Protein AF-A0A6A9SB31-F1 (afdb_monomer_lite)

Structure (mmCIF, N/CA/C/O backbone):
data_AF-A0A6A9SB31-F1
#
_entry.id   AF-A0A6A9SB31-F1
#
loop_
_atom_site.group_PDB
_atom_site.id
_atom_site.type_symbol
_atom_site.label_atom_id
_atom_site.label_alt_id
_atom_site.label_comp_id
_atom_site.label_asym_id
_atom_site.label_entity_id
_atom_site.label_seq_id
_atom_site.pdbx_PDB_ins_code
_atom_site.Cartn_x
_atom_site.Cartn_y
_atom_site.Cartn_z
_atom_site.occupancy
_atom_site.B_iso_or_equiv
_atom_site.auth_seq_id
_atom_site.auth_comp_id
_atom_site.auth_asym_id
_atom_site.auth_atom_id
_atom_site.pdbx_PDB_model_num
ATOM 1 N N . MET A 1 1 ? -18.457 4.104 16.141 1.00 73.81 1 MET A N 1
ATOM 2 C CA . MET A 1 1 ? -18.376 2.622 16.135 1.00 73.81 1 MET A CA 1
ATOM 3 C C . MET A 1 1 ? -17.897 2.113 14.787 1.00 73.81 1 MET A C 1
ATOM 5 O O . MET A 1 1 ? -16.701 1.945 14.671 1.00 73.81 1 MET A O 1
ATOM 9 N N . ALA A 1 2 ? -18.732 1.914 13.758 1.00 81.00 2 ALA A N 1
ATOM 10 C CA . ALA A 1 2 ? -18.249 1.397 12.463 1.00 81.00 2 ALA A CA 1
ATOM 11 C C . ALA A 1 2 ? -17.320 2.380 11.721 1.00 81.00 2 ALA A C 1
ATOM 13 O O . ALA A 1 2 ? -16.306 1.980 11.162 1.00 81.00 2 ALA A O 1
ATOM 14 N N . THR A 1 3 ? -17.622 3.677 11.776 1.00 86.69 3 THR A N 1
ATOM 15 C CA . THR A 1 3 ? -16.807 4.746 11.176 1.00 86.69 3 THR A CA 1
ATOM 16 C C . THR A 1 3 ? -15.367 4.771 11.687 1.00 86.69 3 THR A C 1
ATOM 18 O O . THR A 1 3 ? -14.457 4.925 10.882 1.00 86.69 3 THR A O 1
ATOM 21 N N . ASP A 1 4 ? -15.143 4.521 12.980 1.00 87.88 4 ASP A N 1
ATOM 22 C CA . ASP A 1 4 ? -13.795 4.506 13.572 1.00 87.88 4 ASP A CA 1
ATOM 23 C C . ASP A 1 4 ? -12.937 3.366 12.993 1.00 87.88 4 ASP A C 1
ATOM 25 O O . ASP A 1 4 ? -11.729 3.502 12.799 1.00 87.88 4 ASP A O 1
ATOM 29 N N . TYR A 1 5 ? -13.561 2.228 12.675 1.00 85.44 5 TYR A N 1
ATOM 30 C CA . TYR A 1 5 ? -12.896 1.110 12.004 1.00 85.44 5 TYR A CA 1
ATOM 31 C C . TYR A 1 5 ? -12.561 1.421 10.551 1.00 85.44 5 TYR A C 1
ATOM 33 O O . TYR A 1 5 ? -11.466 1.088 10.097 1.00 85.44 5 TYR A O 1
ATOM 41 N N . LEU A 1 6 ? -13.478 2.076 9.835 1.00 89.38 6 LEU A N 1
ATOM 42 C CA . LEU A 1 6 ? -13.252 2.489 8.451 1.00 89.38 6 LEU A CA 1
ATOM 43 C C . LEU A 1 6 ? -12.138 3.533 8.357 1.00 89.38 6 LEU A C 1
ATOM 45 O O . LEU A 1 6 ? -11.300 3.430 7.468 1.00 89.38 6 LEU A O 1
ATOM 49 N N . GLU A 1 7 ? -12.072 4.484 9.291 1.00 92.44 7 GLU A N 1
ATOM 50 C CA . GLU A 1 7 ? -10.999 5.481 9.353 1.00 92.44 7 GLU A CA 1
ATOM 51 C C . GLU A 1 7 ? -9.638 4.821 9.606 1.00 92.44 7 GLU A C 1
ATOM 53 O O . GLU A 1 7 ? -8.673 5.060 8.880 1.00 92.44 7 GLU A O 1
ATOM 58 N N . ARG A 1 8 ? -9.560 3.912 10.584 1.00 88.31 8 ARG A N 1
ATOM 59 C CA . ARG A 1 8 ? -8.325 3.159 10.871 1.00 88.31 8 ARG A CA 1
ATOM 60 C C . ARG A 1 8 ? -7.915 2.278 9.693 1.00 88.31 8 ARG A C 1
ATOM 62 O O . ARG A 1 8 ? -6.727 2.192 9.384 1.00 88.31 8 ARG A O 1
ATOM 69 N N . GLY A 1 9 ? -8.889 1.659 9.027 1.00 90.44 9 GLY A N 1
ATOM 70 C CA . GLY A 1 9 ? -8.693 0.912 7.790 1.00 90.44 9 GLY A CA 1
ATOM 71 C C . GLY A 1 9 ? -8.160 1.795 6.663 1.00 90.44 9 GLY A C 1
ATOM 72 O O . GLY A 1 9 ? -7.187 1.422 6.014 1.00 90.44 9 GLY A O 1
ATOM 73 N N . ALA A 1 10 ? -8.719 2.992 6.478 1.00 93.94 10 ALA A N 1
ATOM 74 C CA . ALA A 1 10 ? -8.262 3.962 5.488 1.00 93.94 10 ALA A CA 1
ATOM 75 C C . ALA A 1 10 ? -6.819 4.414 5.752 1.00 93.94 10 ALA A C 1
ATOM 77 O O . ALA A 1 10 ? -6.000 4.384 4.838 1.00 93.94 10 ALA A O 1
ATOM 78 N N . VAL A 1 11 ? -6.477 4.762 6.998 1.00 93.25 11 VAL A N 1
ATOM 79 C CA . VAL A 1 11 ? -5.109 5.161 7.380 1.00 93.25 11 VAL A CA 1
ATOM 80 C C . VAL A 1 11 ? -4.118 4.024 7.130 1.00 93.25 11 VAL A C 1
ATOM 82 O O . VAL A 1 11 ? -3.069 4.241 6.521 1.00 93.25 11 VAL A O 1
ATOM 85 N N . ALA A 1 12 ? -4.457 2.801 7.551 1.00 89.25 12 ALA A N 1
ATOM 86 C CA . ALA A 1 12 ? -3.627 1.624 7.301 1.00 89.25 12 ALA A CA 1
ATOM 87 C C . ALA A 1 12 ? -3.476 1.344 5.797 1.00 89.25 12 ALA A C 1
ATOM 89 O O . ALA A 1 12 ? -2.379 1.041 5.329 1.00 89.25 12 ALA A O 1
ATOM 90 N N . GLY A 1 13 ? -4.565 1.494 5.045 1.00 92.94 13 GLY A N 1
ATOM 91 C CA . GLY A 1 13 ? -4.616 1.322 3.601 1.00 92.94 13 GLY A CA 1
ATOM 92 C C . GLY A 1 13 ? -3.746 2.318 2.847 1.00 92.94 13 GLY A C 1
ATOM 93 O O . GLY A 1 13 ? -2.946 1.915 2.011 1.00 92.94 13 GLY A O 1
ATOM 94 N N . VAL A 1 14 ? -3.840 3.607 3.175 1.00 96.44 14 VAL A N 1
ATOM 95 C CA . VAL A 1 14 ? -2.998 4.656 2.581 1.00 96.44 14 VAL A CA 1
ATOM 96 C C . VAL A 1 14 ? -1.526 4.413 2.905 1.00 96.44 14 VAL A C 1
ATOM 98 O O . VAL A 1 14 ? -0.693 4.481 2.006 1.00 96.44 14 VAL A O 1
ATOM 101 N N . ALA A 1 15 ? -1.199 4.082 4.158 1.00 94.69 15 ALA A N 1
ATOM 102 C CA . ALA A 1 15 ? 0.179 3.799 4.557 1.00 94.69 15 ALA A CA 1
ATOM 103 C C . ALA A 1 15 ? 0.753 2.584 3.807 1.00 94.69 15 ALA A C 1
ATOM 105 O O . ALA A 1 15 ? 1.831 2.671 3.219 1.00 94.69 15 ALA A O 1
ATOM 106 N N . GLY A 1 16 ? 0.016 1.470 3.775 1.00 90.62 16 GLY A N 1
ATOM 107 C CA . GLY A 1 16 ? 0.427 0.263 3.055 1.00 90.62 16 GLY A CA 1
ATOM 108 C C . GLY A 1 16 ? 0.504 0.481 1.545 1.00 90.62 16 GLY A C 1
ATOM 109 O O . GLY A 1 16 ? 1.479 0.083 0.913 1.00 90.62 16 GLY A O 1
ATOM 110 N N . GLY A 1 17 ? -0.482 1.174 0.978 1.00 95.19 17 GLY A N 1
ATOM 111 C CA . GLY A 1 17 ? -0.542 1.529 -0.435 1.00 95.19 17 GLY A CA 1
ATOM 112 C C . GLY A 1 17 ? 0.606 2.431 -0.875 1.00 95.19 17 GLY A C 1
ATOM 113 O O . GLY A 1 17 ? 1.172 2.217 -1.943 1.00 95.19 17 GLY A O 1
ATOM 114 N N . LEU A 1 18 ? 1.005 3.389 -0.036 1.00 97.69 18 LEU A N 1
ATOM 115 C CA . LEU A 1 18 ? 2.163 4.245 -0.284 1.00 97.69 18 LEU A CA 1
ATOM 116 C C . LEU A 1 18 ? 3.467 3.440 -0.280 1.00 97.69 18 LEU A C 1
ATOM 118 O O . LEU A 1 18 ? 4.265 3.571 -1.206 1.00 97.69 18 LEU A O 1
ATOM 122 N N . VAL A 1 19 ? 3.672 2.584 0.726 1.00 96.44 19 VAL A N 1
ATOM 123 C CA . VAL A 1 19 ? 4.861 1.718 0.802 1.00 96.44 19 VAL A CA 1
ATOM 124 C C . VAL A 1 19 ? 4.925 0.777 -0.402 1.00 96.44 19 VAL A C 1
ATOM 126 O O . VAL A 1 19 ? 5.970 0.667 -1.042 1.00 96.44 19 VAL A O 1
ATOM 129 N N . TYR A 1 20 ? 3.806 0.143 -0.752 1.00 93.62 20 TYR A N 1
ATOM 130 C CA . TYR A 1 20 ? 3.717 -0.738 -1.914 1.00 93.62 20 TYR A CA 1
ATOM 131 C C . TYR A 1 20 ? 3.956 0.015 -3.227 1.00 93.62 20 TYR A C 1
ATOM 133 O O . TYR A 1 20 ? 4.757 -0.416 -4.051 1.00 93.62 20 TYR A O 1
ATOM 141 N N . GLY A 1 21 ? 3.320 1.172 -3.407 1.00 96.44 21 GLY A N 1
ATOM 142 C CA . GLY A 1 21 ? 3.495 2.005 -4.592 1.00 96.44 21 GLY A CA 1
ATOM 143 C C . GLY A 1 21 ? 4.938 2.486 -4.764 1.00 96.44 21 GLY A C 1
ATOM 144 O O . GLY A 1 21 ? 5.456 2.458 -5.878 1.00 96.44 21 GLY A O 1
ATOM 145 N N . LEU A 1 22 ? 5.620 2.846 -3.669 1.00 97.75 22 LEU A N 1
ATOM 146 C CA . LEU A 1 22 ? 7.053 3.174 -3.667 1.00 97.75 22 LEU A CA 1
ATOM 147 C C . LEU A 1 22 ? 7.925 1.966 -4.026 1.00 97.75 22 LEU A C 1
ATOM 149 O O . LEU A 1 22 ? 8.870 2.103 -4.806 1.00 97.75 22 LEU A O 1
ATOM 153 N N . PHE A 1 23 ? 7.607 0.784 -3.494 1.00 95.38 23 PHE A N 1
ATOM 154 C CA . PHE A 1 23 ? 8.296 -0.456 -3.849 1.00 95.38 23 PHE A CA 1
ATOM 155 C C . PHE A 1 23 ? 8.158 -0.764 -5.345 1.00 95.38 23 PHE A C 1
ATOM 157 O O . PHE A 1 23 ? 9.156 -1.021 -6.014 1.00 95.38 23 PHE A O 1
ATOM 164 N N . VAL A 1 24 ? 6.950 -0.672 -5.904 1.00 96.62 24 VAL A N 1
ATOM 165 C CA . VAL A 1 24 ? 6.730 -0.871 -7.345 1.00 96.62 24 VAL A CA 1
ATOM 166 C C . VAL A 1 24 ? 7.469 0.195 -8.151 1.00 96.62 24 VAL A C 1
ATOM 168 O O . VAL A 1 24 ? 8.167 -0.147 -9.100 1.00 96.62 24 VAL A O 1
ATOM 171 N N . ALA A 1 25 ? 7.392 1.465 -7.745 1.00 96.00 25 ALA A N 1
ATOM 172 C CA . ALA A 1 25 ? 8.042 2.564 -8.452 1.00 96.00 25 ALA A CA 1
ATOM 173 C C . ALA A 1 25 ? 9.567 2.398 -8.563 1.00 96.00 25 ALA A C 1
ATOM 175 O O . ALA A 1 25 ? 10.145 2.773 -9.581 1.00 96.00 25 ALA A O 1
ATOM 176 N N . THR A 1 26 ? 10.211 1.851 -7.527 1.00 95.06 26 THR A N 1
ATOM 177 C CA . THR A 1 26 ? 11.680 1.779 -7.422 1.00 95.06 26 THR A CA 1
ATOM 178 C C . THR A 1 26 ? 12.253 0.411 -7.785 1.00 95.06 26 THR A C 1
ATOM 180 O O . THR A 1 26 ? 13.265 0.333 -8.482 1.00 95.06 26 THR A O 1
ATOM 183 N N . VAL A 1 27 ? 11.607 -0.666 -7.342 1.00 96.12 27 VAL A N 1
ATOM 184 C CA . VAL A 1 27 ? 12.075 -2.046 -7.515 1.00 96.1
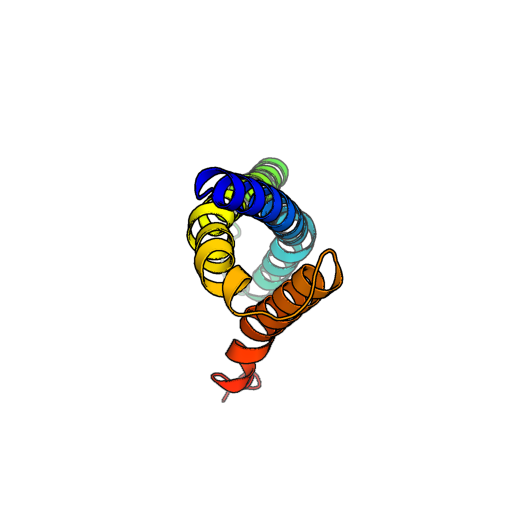2 27 VAL A CA 1
ATO
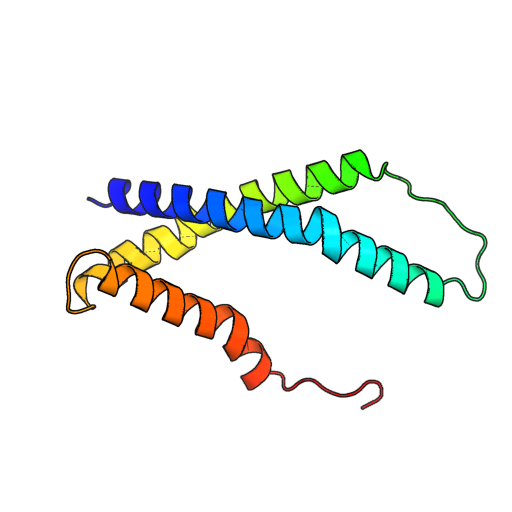M 185 C C . VAL A 1 27 ? 11.303 -2.737 -8.627 1.00 96.12 27 VAL A C 1
ATOM 187 O O . VAL A 1 27 ? 11.920 -3.263 -9.547 1.00 96.12 27 VAL A O 1
ATOM 190 N N . GLY A 1 28 ? 9.968 -2.705 -8.570 1.00 92.75 28 GLY A N 1
ATOM 191 C CA . GLY A 1 28 ? 9.112 -3.410 -9.528 1.00 92.75 28 GLY A CA 1
ATOM 192 C C . GLY A 1 28 ? 9.348 -2.957 -10.968 1.00 92.75 28 GLY A C 1
ATOM 193 O O . GLY A 1 28 ? 9.695 -3.767 -11.819 1.00 92.75 28 GLY A O 1
ATOM 194 N N . ASN A 1 29 ? 9.250 -1.651 -11.218 1.00 91.50 29 ASN A N 1
ATOM 195 C CA . ASN A 1 29 ? 9.438 -1.071 -12.546 1.00 91.50 29 ASN A CA 1
ATOM 196 C C . ASN A 1 29 ? 10.851 -1.336 -13.089 1.00 91.50 29 ASN A C 1
ATOM 198 O O . ASN A 1 29 ? 11.004 -1.691 -14.253 1.00 91.50 29 ASN A O 1
ATOM 202 N N . SER A 1 30 ? 11.880 -1.215 -12.244 1.00 89.81 30 SER A N 1
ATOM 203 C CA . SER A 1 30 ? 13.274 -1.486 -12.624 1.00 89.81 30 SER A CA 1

● DIRECTIONS FOR THIS TASK: Only the lines above starting at the one containing "ATOM 62 O O" and ending at the one containing "ATOM 73 N N", both included, are to be returned, exactly as they read.

● SOLUTION:
ATOM 62 O O . ARG A 1 8 ? -6.727 2.192 9.384 1.00 88.31 8 ARG A O 1
ATOM 69 N N . GLY A 1 9 ? -8.889 1.659 9.027 1.00 90.44 9 GLY A N 1
ATOM 70 C CA . GLY A 1 9 ? -8.693 0.912 7.790 1.00 90.44 9 GLY A CA 1
ATOM 71 C C . GLY A 1 9 ? -8.160 1.795 6.663 1.00 90.44 9 GLY A C 1
ATOM 72 O O . GLY A 1 9 ? -7.187 1.422 6.014 1.00 90.44 9 GLY A O 1
ATOM 73 N N . ALA A 1 10 ? -8.719 2.992 6.478 1.00 93.94 10 ALA A N 1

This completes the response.